=== WORK ITEM ===
Transcribe only the lines of the listing below from the one holding "ATOM 47 C C" through the one holding "ATOM 67 N N", inclusive, without any change.
START RECORDED DATA
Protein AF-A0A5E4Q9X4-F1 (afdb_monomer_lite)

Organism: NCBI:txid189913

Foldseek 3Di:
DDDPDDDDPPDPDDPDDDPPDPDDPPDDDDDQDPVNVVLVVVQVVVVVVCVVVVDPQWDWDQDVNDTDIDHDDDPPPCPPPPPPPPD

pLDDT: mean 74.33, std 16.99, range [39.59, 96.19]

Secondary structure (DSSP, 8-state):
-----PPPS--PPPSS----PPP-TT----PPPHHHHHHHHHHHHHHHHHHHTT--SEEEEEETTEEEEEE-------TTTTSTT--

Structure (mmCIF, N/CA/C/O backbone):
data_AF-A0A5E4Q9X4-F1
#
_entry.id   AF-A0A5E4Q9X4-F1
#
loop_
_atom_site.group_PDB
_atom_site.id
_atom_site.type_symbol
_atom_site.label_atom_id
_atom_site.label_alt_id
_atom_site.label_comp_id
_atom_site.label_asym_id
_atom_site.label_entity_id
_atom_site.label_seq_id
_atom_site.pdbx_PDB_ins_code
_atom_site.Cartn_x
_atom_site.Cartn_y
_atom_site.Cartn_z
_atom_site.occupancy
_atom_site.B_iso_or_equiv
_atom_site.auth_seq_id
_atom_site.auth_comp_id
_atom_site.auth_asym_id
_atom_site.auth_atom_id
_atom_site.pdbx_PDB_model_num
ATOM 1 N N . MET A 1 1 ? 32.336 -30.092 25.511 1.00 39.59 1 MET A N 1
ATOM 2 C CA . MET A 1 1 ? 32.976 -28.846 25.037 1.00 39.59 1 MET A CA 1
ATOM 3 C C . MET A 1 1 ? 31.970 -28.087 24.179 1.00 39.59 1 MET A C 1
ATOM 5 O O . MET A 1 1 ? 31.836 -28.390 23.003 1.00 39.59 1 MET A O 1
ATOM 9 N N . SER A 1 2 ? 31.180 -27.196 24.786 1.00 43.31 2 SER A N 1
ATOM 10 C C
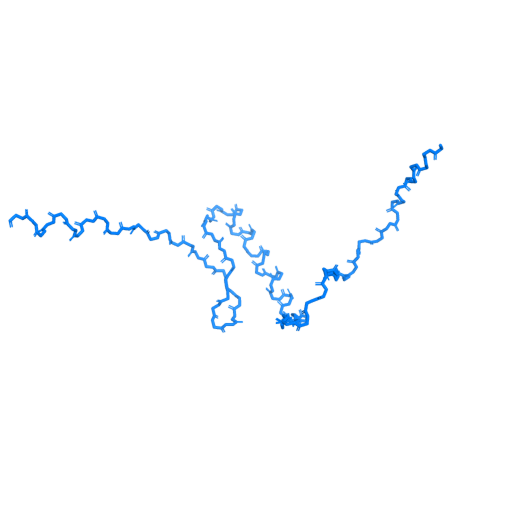A . SER A 1 2 ? 30.175 -26.388 24.076 1.00 43.31 2 SER A CA 1
ATOM 11 C C . SER A 1 2 ? 30.825 -25.084 23.617 1.00 43.31 2 SER A C 1
ATOM 13 O O . SER A 1 2 ? 31.143 -24.232 24.440 1.00 43.31 2 SER A O 1
ATOM 15 N N . THR A 1 3 ? 31.079 -24.941 22.317 1.00 46.03 3 THR A N 1
ATOM 16 C CA . THR A 1 3 ? 31.634 -23.715 21.731 1.00 46.03 3 THR A CA 1
ATOM 17 C C . THR A 1 3 ? 30.511 -22.740 21.384 1.00 46.03 3 THR A C 1
ATOM 19 O O . THR A 1 3 ? 30.007 -22.741 20.261 1.00 46.03 3 THR A O 1
ATOM 22 N N . THR A 1 4 ? 30.113 -21.889 22.328 1.00 54.47 4 THR A N 1
ATOM 23 C CA . THR A 1 4 ? 29.308 -20.693 22.036 1.00 54.47 4 THR A CA 1
ATOM 24 C C . THR A 1 4 ? 30.207 -19.648 21.385 1.00 54.47 4 THR A C 1
ATOM 26 O O . THR A 1 4 ? 30.939 -18.935 22.066 1.00 54.47 4 THR A O 1
ATOM 29 N N . LYS A 1 5 ? 30.198 -19.588 20.050 1.00 61.44 5 LYS A N 1
ATOM 30 C CA . LYS A 1 5 ? 30.878 -18.526 19.302 1.00 61.44 5 LYS A CA 1
ATOM 31 C C . LYS A 1 5 ? 30.058 -17.242 19.418 1.00 61.44 5 LYS A C 1
ATOM 33 O O . LYS A 1 5 ? 28.921 -17.187 18.957 1.00 61.44 5 LYS A O 1
ATOM 38 N N . THR A 1 6 ? 30.645 -16.236 20.053 1.00 55.41 6 THR A N 1
ATOM 39 C CA . THR A 1 6 ? 30.165 -14.856 20.113 1.00 55.41 6 THR A CA 1
ATOM 40 C C . THR A 1 6 ? 29.951 -14.343 18.689 1.00 55.41 6 THR A C 1
ATOM 42 O O . THR A 1 6 ? 30.874 -14.367 17.876 1.00 55.41 6 THR A O 1
ATOM 45 N N . ILE A 1 7 ? 28.723 -13.941 18.366 1.00 59.22 7 ILE A N 1
ATOM 46 C CA . ILE A 1 7 ? 28.377 -13.359 17.066 1.00 59.22 7 ILE A CA 1
ATOM 47 C C . ILE A 1 7 ? 29.126 -12.025 16.962 1.00 59.22 7 ILE A C 1
ATOM 49 O O . ILE A 1 7 ? 28.986 -11.167 17.832 1.00 59.22 7 ILE A O 1
ATOM 53 N N . THR A 1 8 ? 29.976 -11.881 15.949 1.00 60.91 8 THR A N 1
ATOM 54 C CA . THR A 1 8 ? 30.768 -10.670 15.719 1.00 60.91 8 THR A CA 1
ATOM 55 C C . THR A 1 8 ? 29.857 -9.468 15.416 1.00 60.91 8 THR A C 1
ATOM 57 O O . THR A 1 8 ? 28.901 -9.616 14.652 1.00 60.91 8 THR A O 1
ATOM 60 N N . PRO A 1 9 ? 30.140 -8.276 15.980 1.00 65.25 9 PRO A N 1
ATOM 61 C CA . PRO A 1 9 ? 29.326 -7.068 15.794 1.00 65.25 9 PRO A CA 1
ATOM 62 C C . PRO A 1 9 ? 29.461 -6.434 14.396 1.00 65.25 9 PRO A C 1
ATOM 64 O O . PRO A 1 9 ? 28.601 -5.654 14.003 1.00 65.25 9 PRO A O 1
ATOM 67 N N . ASP A 1 10 ? 30.479 -6.817 13.618 1.00 58.66 10 ASP A N 1
ATOM 68 C CA . ASP A 1 10 ? 30.744 -6.317 12.256 1.00 58.66 10 ASP A CA 1
ATOM 69 C C . ASP A 1 10 ? 29.979 -7.075 11.155 1.00 58.66 10 ASP A C 1
ATOM 71 O O . ASP A 1 10 ? 30.481 -7.274 10.048 1.00 58.66 10 ASP A O 1
ATOM 75 N N . CYS A 1 11 ? 28.763 -7.556 11.428 1.00 56.97 11 CYS A N 1
ATOM 76 C CA . CYS A 1 11 ? 27.928 -8.145 10.381 1.00 56.97 11 CYS A CA 1
ATOM 77 C C . CYS A 1 11 ? 27.087 -7.034 9.727 1.00 56.97 11 CYS A C 1
ATOM 79 O O . CYS A 1 11 ? 26.105 -6.594 10.336 1.00 56.97 11 CYS A O 1
ATOM 81 N N . PRO A 1 12 ? 27.430 -6.547 8.515 1.00 69.94 12 PRO A N 1
ATOM 82 C CA . PRO A 1 12 ? 26.583 -5.584 7.828 1.00 69.94 12 PRO A CA 1
ATOM 83 C C . PRO A 1 12 ? 25.203 -6.207 7.615 1.00 69.94 12 PRO A C 1
ATOM 85 O O . PRO A 1 12 ? 25.081 -7.360 7.194 1.00 69.94 12 PRO A O 1
ATOM 88 N N . SER A 1 13 ? 24.153 -5.437 7.912 1.00 58.59 13 SER A N 1
ATOM 89 C CA . SER A 1 13 ? 22.782 -5.880 7.664 1.00 58.59 13 SER A CA 1
ATOM 90 C C . SER A 1 13 ? 22.648 -6.292 6.192 1.00 58.59 13 SER A C 1
ATOM 92 O O . SER A 1 13 ? 23.089 -5.549 5.312 1.00 58.59 13 SER A O 1
ATOM 94 N N . PRO A 1 14 ? 22.085 -7.476 5.895 1.00 61.25 14 PRO A N 1
ATOM 95 C CA . PRO A 1 14 ? 22.086 -8.014 4.544 1.00 61.25 14 PRO A CA 1
ATOM 96 C C . PRO A 1 14 ? 21.368 -7.066 3.581 1.00 61.25 14 PRO A C 1
ATOM 98 O O . PRO A 1 14 ? 20.185 -6.774 3.746 1.00 61.25 14 PRO A O 1
ATOM 101 N N . ILE A 1 15 ? 22.097 -6.628 2.549 1.00 70.00 15 ILE A N 1
ATOM 102 C CA . ILE A 1 15 ? 21.633 -5.673 1.527 1.00 70.00 15 ILE A CA 1
ATOM 103 C C . ILE A 1 15 ? 20.416 -6.224 0.765 1.00 70.00 15 ILE A C 1
ATOM 105 O O . ILE A 1 15 ? 19.536 -5.470 0.367 1.00 70.00 15 ILE A O 1
ATOM 109 N N . ASN A 1 16 ? 20.330 -7.551 0.611 1.00 53.12 16 ASN A N 1
ATOM 110 C CA . ASN A 1 16 ? 19.208 -8.237 -0.024 1.00 53.12 16 ASN A CA 1
ATOM 111 C C . ASN A 1 16 ? 18.778 -9.451 0.808 1.00 53.12 16 ASN A C 1
ATOM 113 O O . ASN A 1 16 ? 19.508 -10.434 0.931 1.00 53.12 16 ASN A O 1
ATOM 117 N N . ILE A 1 17 ? 17.562 -9.407 1.355 1.00 56.19 17 ILE A N 1
ATOM 118 C CA . ILE A 1 17 ? 16.983 -10.523 2.111 1.00 56.19 17 ILE A CA 1
ATOM 119 C C . ILE A 1 17 ? 16.264 -11.460 1.135 1.00 56.19 17 ILE A C 1
ATOM 121 O O . ILE A 1 17 ? 15.091 -11.270 0.803 1.00 56.19 17 ILE A O 1
ATOM 125 N N . PHE A 1 18 ? 16.948 -12.515 0.697 1.00 62.81 18 PHE A N 1
ATOM 126 C CA . PHE A 1 18 ? 16.303 -13.623 -0.003 1.00 62.81 18 PHE A CA 1
ATOM 127 C C . PHE A 1 18 ? 15.692 -14.578 1.026 1.00 62.81 18 PHE A C 1
ATOM 129 O O . PHE A 1 18 ? 16.399 -15.262 1.763 1.00 62.81 18 PHE A O 1
ATOM 136 N N . ARG A 1 19 ? 14.355 -14.660 1.084 1.00 56.72 19 ARG A N 1
ATOM 137 C CA . ARG A 1 19 ? 13.680 -15.729 1.838 1.00 56.72 19 ARG A CA 1
ATOM 138 C C . ARG A 1 19 ? 13.887 -17.065 1.118 1.00 56.72 19 ARG A C 1
ATOM 140 O O . ARG A 1 19 ? 13.048 -17.473 0.315 1.00 56.72 19 ARG A O 1
ATOM 147 N N . VAL A 1 20 ? 14.967 -17.768 1.450 1.00 58.41 20 VAL A N 1
ATOM 148 C CA . VAL A 1 20 ? 15.192 -19.179 1.098 1.00 58.41 20 VAL A CA 1
ATOM 149 C C . VAL A 1 20 ? 14.311 -20.082 1.968 1.00 58.41 20 VAL A C 1
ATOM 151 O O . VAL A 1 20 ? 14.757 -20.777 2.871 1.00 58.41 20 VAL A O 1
END RECORDED DATA
=== OUTPUT FOR THIS TASK ===
ATOM 47 C C . ILE A 1 7 ? 29.126 -12.025 16.962 1.00 59.22 7 ILE A C 1
ATOM 49 O O . ILE A 1 7 ? 28.986 -11.167 17.832 1.00 59.22 7 ILE A O 1
ATOM 53 N N . THR A 1 8 ? 29.976 -11.881 15.949 1.00 60.91 8 THR A N 1
ATOM 54 C CA . THR A 1 8 ? 30.768 -10.670 15.719 1.00 60.91 8 THR A CA 1
ATOM 55 C C . THR A 1 8 ? 29.857 -9.468 15.416 1.00 60.91 8 THR A C 1
ATOM 57 O O . THR A 1 8 ? 28.901 -9.616 14.652 1.00 60.91 8 THR A O 1
ATOM 60 N N . PRO A 1 9 ? 30.140 -8.276 15.980 1.00 65.25 9 PRO A N 1
ATOM 61 C CA . PRO A 1 9 ? 29.326 -7.068 15.794 1.00 65.25 9 PRO A CA 1
ATOM 62 C C . PRO A 1 9 ? 29.461 -6.434 14.396 1.00 65.25 9 PRO A C 1
ATOM 64 O O . PRO A 1 9 ? 28.601 -5.654 14.003 1.00 65.25 9 PRO A O 1
ATOM 67 N N . ASP A 1 10 ? 30.479 -6.817 13.618 1.00 58.66 10 ASP A N 1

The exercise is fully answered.